*AIM OF THE EXERCISE*. Which lines below fall between the one containing "ATOM 157 O O" and the one containing "ATOM 170 C CA"? Repeat them exactly, counting both of those lines, and add nothing else.

###

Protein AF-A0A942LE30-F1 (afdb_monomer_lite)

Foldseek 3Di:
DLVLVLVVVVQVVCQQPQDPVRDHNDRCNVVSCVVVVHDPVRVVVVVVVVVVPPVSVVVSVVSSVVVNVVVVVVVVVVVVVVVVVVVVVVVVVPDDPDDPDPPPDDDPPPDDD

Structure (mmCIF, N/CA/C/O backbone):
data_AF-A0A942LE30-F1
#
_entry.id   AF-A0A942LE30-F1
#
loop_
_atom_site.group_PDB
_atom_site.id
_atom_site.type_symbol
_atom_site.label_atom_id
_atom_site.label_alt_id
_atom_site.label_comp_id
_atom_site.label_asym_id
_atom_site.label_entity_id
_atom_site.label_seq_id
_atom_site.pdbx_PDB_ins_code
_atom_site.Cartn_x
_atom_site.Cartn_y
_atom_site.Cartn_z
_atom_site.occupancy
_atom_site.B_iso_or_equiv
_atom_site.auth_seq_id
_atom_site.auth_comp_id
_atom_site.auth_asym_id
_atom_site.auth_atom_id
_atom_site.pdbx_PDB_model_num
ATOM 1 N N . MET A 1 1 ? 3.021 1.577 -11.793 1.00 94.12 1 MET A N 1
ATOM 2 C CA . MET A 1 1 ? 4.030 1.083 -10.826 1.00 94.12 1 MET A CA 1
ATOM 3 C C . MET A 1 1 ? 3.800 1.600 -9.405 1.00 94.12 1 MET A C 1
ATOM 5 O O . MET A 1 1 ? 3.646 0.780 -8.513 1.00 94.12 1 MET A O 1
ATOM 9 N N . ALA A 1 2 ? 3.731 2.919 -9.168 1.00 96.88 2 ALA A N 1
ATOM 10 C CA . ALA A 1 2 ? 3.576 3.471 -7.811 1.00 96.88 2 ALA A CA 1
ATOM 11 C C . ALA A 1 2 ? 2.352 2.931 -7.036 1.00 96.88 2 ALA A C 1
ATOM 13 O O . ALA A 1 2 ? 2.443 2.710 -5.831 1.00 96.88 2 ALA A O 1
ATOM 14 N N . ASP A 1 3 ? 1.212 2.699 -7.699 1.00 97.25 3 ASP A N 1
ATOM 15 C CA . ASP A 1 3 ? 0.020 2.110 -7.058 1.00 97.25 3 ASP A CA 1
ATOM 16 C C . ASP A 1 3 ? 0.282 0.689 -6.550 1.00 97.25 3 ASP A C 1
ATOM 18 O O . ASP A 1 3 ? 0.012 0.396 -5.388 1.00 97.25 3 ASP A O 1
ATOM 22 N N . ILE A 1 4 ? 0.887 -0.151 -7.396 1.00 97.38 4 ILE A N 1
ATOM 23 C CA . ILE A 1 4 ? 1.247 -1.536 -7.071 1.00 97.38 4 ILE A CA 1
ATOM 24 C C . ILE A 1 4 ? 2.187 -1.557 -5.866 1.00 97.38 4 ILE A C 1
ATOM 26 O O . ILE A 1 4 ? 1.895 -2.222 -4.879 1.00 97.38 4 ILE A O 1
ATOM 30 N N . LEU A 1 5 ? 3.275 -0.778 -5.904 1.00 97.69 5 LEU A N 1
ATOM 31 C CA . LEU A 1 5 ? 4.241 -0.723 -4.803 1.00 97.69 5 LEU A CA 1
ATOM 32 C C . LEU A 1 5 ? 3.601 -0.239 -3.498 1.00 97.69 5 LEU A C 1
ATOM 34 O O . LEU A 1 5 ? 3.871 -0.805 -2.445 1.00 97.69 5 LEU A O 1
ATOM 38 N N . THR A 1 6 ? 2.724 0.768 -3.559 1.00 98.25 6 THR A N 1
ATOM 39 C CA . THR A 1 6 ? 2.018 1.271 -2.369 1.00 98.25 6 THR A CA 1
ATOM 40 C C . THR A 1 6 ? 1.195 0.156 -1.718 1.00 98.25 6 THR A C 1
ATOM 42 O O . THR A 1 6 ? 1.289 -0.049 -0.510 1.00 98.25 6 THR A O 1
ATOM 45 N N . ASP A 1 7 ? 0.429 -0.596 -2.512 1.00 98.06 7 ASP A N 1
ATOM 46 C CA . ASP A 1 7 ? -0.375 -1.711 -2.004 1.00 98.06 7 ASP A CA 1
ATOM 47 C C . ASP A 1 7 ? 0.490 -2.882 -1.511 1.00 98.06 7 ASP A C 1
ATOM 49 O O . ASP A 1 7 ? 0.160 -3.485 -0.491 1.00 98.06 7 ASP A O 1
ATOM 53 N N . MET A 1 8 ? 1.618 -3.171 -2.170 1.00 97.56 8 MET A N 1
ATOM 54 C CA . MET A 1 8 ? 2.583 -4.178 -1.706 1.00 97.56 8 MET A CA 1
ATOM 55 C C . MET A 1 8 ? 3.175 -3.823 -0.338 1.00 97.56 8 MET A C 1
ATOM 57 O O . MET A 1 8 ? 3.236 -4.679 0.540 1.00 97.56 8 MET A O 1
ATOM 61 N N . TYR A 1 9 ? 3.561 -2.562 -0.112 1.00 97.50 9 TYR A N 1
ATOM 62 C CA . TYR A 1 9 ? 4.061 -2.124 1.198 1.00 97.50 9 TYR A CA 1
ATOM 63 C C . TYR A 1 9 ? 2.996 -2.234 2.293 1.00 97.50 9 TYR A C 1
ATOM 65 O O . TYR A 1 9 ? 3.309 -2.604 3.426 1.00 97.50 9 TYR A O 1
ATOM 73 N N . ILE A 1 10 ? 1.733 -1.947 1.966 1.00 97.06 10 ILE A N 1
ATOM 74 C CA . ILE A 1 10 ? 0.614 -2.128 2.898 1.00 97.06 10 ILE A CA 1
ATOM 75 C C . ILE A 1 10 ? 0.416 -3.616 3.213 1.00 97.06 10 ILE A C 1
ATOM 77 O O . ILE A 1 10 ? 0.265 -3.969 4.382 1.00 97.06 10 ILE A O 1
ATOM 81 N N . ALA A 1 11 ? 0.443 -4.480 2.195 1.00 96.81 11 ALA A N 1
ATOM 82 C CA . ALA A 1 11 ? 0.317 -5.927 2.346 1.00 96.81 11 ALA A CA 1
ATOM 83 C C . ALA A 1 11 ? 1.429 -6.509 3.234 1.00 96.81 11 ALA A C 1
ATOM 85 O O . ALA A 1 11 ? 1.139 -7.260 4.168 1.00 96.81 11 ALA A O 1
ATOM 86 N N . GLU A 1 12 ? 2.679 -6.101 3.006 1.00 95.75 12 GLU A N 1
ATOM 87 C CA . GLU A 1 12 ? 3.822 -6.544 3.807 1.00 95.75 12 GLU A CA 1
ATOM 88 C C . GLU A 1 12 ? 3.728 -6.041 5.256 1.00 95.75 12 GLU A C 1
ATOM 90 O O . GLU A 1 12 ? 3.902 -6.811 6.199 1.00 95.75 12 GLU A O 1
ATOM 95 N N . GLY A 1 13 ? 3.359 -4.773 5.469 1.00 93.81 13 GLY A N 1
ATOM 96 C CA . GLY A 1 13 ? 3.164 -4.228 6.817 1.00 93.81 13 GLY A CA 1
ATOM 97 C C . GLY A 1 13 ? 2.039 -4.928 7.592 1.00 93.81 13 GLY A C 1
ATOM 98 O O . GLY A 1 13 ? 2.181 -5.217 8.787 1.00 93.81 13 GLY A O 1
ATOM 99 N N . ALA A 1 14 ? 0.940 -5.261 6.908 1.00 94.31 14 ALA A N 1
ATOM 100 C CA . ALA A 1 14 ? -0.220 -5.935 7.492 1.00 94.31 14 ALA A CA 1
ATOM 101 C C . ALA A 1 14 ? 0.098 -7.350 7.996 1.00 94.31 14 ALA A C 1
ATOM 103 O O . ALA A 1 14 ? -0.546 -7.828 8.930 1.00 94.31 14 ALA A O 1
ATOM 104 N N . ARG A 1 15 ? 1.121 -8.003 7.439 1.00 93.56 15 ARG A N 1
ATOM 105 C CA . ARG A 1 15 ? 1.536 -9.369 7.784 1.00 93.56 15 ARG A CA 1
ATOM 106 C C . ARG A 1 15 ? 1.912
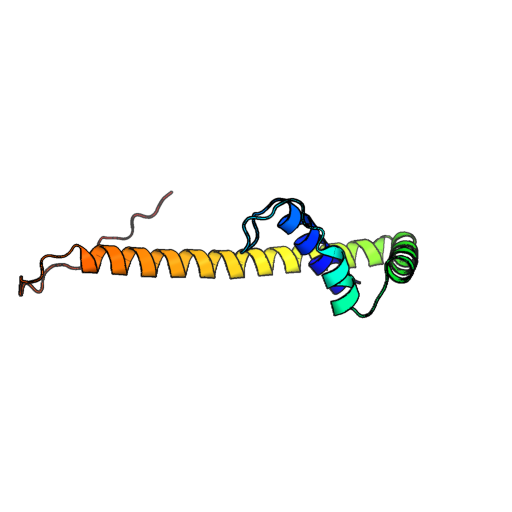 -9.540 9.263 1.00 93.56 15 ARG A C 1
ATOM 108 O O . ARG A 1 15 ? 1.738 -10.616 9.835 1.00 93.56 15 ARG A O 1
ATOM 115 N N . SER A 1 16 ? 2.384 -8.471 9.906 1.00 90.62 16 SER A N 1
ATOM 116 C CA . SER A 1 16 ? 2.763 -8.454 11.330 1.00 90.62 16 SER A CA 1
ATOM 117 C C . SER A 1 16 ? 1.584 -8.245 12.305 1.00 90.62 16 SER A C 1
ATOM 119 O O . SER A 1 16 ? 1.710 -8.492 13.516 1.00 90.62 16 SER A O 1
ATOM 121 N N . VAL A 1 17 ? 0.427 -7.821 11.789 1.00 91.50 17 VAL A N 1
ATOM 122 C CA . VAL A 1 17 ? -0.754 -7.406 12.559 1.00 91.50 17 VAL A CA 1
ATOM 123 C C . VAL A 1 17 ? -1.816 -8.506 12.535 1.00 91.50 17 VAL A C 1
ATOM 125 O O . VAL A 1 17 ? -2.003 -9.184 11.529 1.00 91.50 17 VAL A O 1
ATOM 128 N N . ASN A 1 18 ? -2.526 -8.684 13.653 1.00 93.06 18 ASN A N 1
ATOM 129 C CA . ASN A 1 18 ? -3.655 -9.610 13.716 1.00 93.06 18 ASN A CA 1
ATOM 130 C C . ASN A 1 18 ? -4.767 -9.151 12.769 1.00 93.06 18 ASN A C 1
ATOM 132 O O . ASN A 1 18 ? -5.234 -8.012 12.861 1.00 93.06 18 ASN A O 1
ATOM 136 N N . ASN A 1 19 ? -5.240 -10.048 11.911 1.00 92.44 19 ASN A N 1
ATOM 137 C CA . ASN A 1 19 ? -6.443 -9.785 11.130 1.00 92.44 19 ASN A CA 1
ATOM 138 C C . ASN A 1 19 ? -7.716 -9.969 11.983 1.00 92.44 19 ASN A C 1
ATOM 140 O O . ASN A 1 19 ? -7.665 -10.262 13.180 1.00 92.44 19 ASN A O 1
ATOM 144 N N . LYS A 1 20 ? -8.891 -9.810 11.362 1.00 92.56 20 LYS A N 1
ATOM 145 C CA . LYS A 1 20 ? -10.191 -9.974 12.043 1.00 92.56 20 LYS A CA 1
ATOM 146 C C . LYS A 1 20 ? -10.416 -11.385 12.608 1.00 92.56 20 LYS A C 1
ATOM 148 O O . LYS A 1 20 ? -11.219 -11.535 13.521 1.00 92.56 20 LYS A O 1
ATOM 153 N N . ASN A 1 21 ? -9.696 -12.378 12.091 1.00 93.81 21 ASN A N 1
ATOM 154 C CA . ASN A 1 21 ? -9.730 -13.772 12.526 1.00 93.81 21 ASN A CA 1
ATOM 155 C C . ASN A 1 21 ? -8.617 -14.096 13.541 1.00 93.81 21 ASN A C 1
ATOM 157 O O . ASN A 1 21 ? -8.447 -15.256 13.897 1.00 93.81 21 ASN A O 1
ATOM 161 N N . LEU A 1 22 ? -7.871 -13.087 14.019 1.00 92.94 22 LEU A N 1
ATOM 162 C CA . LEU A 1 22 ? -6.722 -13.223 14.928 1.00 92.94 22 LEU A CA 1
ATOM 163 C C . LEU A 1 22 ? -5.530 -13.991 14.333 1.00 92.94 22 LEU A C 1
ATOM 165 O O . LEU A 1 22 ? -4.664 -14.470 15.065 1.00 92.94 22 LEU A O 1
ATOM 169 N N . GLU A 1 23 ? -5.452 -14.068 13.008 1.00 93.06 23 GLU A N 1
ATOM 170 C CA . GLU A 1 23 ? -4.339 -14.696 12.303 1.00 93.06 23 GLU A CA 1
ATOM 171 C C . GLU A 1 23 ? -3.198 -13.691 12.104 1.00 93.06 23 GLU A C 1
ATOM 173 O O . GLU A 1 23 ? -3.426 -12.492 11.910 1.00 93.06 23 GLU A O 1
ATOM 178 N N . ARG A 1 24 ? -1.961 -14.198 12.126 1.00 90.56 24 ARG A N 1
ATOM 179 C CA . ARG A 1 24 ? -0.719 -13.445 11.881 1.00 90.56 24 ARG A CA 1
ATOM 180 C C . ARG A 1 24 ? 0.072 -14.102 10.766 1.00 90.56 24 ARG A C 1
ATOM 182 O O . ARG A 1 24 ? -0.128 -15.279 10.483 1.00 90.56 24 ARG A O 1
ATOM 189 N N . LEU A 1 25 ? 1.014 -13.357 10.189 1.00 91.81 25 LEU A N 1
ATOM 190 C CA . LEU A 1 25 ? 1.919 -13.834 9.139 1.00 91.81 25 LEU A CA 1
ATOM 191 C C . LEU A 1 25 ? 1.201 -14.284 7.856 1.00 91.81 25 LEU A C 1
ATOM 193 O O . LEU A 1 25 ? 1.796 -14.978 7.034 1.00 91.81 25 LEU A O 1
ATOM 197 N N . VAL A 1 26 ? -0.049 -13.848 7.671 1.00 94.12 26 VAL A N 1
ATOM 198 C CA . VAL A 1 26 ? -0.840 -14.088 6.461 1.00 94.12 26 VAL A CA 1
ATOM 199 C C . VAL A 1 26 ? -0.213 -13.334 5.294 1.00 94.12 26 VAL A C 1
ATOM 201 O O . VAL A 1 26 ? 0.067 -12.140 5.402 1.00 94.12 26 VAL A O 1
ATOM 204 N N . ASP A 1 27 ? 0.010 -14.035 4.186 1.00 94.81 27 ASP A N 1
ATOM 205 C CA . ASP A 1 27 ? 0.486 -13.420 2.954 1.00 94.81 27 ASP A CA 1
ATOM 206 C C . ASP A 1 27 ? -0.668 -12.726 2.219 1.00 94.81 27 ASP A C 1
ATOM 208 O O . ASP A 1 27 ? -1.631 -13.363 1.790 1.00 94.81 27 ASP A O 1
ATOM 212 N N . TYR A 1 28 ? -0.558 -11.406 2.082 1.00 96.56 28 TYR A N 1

###

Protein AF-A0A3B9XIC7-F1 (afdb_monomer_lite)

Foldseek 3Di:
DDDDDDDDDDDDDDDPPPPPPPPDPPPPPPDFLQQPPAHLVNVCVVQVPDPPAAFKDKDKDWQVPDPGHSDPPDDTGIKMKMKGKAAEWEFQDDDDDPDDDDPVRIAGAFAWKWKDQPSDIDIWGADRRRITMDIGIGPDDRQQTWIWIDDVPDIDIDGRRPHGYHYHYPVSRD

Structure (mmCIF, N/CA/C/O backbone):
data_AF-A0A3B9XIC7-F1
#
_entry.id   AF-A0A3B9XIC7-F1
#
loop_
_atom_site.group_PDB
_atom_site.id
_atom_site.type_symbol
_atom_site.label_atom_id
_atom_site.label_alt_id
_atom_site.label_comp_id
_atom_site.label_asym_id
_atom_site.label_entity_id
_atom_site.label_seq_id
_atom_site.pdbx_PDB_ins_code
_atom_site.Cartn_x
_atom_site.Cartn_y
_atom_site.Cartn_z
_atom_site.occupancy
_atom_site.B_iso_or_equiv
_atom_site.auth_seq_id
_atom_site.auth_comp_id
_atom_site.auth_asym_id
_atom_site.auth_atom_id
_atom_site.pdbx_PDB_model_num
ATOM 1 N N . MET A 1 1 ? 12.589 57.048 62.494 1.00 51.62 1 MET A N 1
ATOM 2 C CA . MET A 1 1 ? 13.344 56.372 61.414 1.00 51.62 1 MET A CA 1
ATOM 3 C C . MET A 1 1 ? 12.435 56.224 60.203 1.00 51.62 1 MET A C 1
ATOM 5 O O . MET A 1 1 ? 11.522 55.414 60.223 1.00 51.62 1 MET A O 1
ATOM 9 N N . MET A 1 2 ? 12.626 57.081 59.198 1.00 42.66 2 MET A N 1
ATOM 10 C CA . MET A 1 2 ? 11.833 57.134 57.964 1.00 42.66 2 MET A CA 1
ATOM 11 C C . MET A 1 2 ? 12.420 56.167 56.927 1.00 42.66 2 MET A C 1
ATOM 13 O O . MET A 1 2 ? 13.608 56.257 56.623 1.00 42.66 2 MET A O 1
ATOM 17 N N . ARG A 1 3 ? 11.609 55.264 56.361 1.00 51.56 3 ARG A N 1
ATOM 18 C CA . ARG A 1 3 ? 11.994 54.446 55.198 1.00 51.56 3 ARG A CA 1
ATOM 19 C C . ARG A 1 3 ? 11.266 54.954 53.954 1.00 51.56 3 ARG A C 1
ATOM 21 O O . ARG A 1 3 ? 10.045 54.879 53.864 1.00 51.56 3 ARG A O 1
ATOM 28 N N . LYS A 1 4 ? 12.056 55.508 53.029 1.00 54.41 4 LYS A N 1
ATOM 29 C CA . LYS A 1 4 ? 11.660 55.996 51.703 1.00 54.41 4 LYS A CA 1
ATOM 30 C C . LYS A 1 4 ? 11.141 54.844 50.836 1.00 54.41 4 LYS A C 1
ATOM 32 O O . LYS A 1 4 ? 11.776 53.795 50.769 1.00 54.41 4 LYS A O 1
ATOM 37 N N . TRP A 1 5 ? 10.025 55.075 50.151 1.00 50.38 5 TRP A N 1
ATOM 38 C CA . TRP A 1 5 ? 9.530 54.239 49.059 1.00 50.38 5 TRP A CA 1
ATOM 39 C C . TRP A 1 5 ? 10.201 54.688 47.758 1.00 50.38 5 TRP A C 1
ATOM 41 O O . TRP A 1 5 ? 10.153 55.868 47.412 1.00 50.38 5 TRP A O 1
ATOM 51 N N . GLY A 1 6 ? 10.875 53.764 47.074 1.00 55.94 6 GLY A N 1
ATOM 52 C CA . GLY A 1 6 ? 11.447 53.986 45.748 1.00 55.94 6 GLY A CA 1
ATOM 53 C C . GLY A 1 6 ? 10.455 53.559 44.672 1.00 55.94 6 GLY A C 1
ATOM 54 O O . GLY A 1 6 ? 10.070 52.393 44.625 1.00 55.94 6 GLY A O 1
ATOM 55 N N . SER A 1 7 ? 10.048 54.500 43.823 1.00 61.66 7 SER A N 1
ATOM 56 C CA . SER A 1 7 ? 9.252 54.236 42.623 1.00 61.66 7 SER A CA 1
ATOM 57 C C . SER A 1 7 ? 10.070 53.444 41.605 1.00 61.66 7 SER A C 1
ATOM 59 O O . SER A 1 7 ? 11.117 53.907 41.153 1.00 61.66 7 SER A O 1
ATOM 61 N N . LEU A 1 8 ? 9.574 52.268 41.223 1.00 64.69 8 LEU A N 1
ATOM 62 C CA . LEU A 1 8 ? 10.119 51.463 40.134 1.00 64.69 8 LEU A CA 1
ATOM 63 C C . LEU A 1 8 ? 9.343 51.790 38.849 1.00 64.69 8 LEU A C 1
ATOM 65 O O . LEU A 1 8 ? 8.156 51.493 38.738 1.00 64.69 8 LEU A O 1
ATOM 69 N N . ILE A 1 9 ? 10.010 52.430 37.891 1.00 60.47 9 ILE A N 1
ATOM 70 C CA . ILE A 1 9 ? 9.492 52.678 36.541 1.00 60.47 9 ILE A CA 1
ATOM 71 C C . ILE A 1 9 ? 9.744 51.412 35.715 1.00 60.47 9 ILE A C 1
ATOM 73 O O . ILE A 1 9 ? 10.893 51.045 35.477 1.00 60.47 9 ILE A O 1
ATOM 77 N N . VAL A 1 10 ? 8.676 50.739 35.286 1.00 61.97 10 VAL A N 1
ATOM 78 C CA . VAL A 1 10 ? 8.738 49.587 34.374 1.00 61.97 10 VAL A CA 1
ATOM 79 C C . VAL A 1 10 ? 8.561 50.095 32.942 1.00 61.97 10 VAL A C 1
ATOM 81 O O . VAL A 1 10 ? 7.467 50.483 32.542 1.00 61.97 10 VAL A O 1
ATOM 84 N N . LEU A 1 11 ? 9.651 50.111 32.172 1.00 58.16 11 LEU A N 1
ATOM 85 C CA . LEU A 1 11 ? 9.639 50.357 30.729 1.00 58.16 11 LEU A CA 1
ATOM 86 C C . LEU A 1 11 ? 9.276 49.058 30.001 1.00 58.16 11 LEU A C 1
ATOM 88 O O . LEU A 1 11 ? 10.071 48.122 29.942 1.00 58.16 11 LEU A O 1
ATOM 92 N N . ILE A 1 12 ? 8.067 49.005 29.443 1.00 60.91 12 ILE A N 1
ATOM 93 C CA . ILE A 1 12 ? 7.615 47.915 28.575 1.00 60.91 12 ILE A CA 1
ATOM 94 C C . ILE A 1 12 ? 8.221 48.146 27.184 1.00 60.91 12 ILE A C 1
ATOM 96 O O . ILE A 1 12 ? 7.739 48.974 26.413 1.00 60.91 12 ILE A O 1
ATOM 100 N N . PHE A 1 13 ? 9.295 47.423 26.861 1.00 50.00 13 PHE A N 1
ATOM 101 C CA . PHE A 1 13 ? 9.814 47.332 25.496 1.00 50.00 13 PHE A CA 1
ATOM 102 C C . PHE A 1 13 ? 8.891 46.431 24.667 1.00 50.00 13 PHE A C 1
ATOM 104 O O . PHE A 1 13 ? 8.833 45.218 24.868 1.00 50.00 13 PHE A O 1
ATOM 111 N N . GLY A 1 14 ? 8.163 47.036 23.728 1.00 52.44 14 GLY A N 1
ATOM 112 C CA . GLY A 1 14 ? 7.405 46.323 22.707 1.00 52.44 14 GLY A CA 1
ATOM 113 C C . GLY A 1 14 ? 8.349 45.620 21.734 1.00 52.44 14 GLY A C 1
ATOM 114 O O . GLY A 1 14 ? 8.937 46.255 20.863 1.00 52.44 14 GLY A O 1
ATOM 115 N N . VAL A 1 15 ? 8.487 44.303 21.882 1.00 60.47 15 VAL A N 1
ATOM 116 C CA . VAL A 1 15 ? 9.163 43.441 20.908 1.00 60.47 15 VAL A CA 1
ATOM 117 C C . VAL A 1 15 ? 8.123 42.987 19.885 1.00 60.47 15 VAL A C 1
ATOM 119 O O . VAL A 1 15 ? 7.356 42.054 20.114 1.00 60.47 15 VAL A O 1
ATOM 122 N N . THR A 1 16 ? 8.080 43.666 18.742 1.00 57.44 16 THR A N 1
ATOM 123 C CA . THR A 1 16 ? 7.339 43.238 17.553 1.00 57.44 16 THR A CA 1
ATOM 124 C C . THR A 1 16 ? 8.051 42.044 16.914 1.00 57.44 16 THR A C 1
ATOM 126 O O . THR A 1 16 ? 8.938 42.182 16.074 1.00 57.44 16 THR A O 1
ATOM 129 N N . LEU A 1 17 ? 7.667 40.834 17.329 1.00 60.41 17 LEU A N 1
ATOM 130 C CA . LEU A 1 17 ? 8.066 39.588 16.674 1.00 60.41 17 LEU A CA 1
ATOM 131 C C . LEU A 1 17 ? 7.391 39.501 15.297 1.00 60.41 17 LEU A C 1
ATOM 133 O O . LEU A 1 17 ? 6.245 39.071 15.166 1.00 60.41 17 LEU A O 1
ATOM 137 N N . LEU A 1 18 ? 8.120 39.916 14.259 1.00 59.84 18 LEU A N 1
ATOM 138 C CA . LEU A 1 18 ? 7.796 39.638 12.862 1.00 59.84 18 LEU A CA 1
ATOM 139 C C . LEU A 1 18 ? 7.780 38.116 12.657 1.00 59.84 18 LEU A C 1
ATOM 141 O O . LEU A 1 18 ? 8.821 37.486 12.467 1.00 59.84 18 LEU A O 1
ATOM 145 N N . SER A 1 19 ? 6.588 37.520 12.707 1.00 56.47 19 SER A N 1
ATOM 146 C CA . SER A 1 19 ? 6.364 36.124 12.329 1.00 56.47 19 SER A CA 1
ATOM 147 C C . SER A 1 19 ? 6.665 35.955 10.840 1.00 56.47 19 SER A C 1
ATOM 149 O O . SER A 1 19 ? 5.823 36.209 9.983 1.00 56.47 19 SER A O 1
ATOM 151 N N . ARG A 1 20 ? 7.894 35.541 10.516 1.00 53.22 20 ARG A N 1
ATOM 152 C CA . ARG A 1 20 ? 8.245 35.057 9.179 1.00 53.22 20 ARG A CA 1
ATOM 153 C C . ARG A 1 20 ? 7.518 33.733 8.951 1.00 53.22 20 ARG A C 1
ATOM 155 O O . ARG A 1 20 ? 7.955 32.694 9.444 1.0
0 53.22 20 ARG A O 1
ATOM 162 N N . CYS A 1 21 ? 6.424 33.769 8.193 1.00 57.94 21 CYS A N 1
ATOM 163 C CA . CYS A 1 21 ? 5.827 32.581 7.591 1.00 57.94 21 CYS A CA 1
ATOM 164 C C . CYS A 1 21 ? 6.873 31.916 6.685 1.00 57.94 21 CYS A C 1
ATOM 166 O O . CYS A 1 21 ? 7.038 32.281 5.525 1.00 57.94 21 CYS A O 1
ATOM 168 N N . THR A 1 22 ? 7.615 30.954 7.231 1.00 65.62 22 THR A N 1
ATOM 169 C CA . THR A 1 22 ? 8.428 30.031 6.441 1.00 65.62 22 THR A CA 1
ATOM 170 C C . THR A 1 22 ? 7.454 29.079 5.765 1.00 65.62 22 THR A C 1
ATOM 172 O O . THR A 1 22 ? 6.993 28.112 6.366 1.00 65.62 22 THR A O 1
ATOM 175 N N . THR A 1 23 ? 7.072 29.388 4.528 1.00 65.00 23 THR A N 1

###

*ANSWER SPACE*.
ATOM 157 O O . ASN A 1 21 ? -8.447 -15.256 13.897 1.00 93.81 21 ASN A O 1
ATOM 161 N N . LEU A 1 22 ? -7.871 -13.087 14.019 1.00 92.94 22 LEU A N 1
ATOM 162 C CA . LEU A 1 22 ? -6.722 -13.223 14.928 1.00 92.94 22 LEU A CA 1
ATOM 163 C C . LEU A 1 22 ? -5.530 -13.991 14.333 1.00 92.94 22 LEU A C 1
ATOM 165 O O . LEU A 1 22 ? -4.664 -14.470 15.065 1.00 92.94 22 LEU A O 1
ATOM 169 N N . GLU A 1 23 ? -5.452 -14.068 13.008 1.00 93.06 23 GLU A N 1
ATOM 170 C CA . GLU A 1 23 ? -4.339 -14.696 12.303 1.00 93.06 23 GLU A CA 1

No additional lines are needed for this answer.